Materials provided START

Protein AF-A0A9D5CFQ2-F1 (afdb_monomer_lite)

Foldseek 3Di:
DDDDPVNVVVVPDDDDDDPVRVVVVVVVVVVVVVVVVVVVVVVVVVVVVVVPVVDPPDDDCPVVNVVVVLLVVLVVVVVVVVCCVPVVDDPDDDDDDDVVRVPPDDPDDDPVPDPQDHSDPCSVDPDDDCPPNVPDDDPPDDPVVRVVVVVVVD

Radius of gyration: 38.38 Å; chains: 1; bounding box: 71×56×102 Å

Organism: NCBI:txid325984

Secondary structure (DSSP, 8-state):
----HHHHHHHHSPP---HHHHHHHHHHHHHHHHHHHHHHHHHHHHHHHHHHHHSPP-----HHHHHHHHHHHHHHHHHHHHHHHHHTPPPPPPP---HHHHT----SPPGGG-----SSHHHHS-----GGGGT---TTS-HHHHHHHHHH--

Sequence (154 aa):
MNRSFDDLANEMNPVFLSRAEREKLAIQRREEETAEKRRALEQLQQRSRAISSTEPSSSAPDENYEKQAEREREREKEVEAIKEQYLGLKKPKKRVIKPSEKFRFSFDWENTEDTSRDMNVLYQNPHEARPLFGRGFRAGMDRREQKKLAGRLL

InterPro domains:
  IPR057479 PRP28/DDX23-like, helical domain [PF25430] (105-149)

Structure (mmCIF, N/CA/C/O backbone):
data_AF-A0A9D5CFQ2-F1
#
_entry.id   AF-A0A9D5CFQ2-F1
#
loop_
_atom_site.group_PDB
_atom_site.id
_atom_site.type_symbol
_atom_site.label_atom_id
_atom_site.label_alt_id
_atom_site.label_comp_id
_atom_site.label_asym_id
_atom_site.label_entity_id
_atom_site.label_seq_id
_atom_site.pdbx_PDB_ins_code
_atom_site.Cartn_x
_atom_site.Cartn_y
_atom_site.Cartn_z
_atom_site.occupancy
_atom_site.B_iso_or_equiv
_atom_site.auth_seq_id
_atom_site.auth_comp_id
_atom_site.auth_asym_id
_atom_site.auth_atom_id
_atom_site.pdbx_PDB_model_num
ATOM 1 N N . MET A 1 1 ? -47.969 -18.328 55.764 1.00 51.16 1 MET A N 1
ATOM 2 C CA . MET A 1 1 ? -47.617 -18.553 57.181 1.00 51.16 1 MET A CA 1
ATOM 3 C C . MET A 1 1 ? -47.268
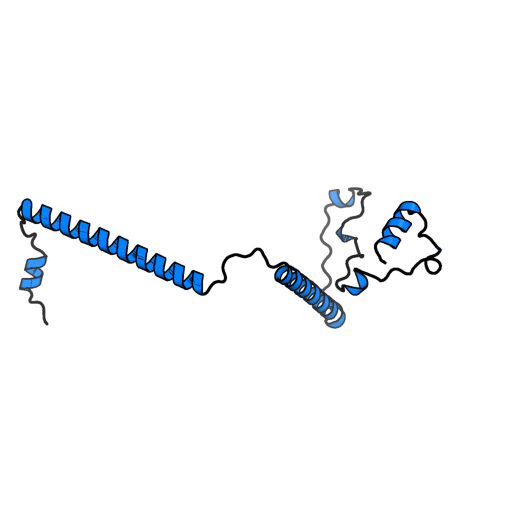 -17.213 57.799 1.00 51.16 1 MET A C 1
ATOM 5 O O . MET A 1 1 ? -46.304 -16.601 57.358 1.00 51.16 1 MET A O 1
ATOM 9 N N . ASN A 1 2 ? -48.064 -16.743 58.756 1.00 54.91 2 ASN A N 1
ATOM 10 C CA . ASN A 1 2 ? -47.768 -15.518 59.497 1.00 54.91 2 ASN A CA 1
ATOM 11 C C . ASN A 1 2 ? -46.766 -15.889 60.595 1.00 54.91 2 ASN A C 1
ATOM 13 O O . ASN A 1 2 ? -47.115 -16.685 61.464 1.00 54.91 2 ASN A O 1
ATOM 17 N N . ARG A 1 3 ? -45.524 -15.392 60.514 1.00 66.06 3 ARG A N 1
ATOM 18 C CA . ARG A 1 3 ? -44.554 -15.532 61.614 1.00 66.06 3 ARG A CA 1
ATOM 19 C C . ARG A 1 3 ? -45.115 -14.780 62.815 1.00 66.06 3 ARG A C 1
ATOM 21 O O . ARG A 1 3 ? -45.557 -13.640 62.655 1.00 66.06 3 ARG A O 1
ATOM 28 N N . SER A 1 4 ? -45.177 -15.436 63.967 1.00 72.00 4 SER A N 1
ATOM 29 C CA . SER A 1 4 ? -45.709 -14.810 65.171 1.00 72.00 4 SER A CA 1
ATOM 30 C C . SER A 1 4 ? -44.737 -13.730 65.662 1.00 72.00 4 SER A C 1
ATOM 32 O O . SER A 1 4 ? -43.539 -13.777 65.383 1.00 72.00 4 SER A O 1
ATOM 34 N N . PHE A 1 5 ? -45.250 -12.714 66.356 1.00 66.88 5 PHE A N 1
ATOM 35 C CA . PHE A 1 5 ? -44.420 -11.653 66.940 1.00 66.88 5 PHE A CA 1
ATOM 36 C C . PHE A 1 5 ? -43.385 -12.223 67.931 1.00 66.88 5 PHE A C 1
ATOM 38 O O . PHE A 1 5 ? -42.261 -11.728 68.006 1.00 66.88 5 PHE A O 1
ATOM 45 N N . ASP A 1 6 ? -43.737 -13.321 68.605 1.00 67.56 6 ASP A N 1
ATOM 46 C CA . ASP A 1 6 ? -42.860 -14.047 69.524 1.00 67.56 6 ASP A CA 1
ATOM 47 C C . ASP A 1 6 ? -41.690 -14.742 68.801 1.00 67.56 6 ASP A C 1
ATOM 49 O O . ASP A 1 6 ? -40.578 -14.769 69.328 1.00 67.56 6 ASP A O 1
ATOM 53 N N . ASP A 1 7 ? -41.888 -15.219 67.564 1.00 69.62 7 ASP A N 1
ATOM 54 C CA . ASP A 1 7 ? -40.812 -15.811 66.751 1.00 69.62 7 ASP A CA 1
ATOM 55 C C . ASP A 1 7 ? -39.743 -14.769 66.381 1.00 69.62 7 ASP A C 1
ATOM 57 O O . ASP A 1 7 ? -38.546 -15.051 66.426 1.00 69.62 7 ASP A O 1
ATOM 61 N N . LEU A 1 8 ? -40.166 -13.539 66.063 1.00 66.56 8 LEU A N 1
ATOM 62 C CA . LEU A 1 8 ? -39.256 -12.428 65.755 1.00 66.56 8 LEU A CA 1
ATOM 63 C C . LEU A 1 8 ? -38.499 -11.955 67.002 1.00 66.56 8 LEU A C 1
ATOM 65 O O . LEU A 1 8 ? -37.306 -11.667 66.926 1.00 66.56 8 LEU A O 1
ATOM 69 N N . ALA A 1 9 ? -39.167 -11.910 68.159 1.00 68.06 9 ALA A N 1
ATOM 70 C CA . ALA A 1 9 ? -38.523 -11.578 69.429 1.00 68.06 9 ALA A CA 1
ATOM 71 C C . ALA A 1 9 ? -37.473 -12.629 69.842 1.00 68.06 9 ALA A C 1
ATOM 73 O O . ALA A 1 9 ? -36.454 -12.283 70.441 1.00 68.06 9 ALA A O 1
ATOM 74 N N . ASN A 1 10 ? -37.686 -13.900 69.487 1.00 68.81 10 ASN A N 1
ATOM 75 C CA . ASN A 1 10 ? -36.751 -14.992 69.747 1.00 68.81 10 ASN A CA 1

Materials provided END

Problem:
Within the listing above, give again exactly every line from the line with "ATOM 45 N N" through the line with "ATOM 55 C C", both included, and no other line.

Completed exercise:
ATOM 45 N N . ASP A 1 6 ? -43.737 -13.321 68.605 1.00 67.56 6 ASP A N 1
ATOM 46 C CA . ASP A 1 6 ? -42.860 -14.047 69.524 1.00 67.56 6 ASP A CA 1
ATOM 47 C C . ASP A 1 6 ? -41.690 -14.742 68.801 1.00 67.56 6 ASP A C 1
ATOM 49 O O . ASP A 1 6 ? -40.578 -14.769 69.328 1.00 67.56 6 ASP A O 1
ATOM 53 N N . ASP A 1 7 ? -41.888 -15.219 67.564 1.00 69.62 7 ASP A N 1
ATOM 54 C CA . ASP A 1 7 ? -40.812 -15.811 66.751 1.00 69.62 7 ASP A CA 1
ATOM 55 C C . ASP A 1 7 ? -39.743 -14.769 66.381 1.00 69.62 7 ASP A C 1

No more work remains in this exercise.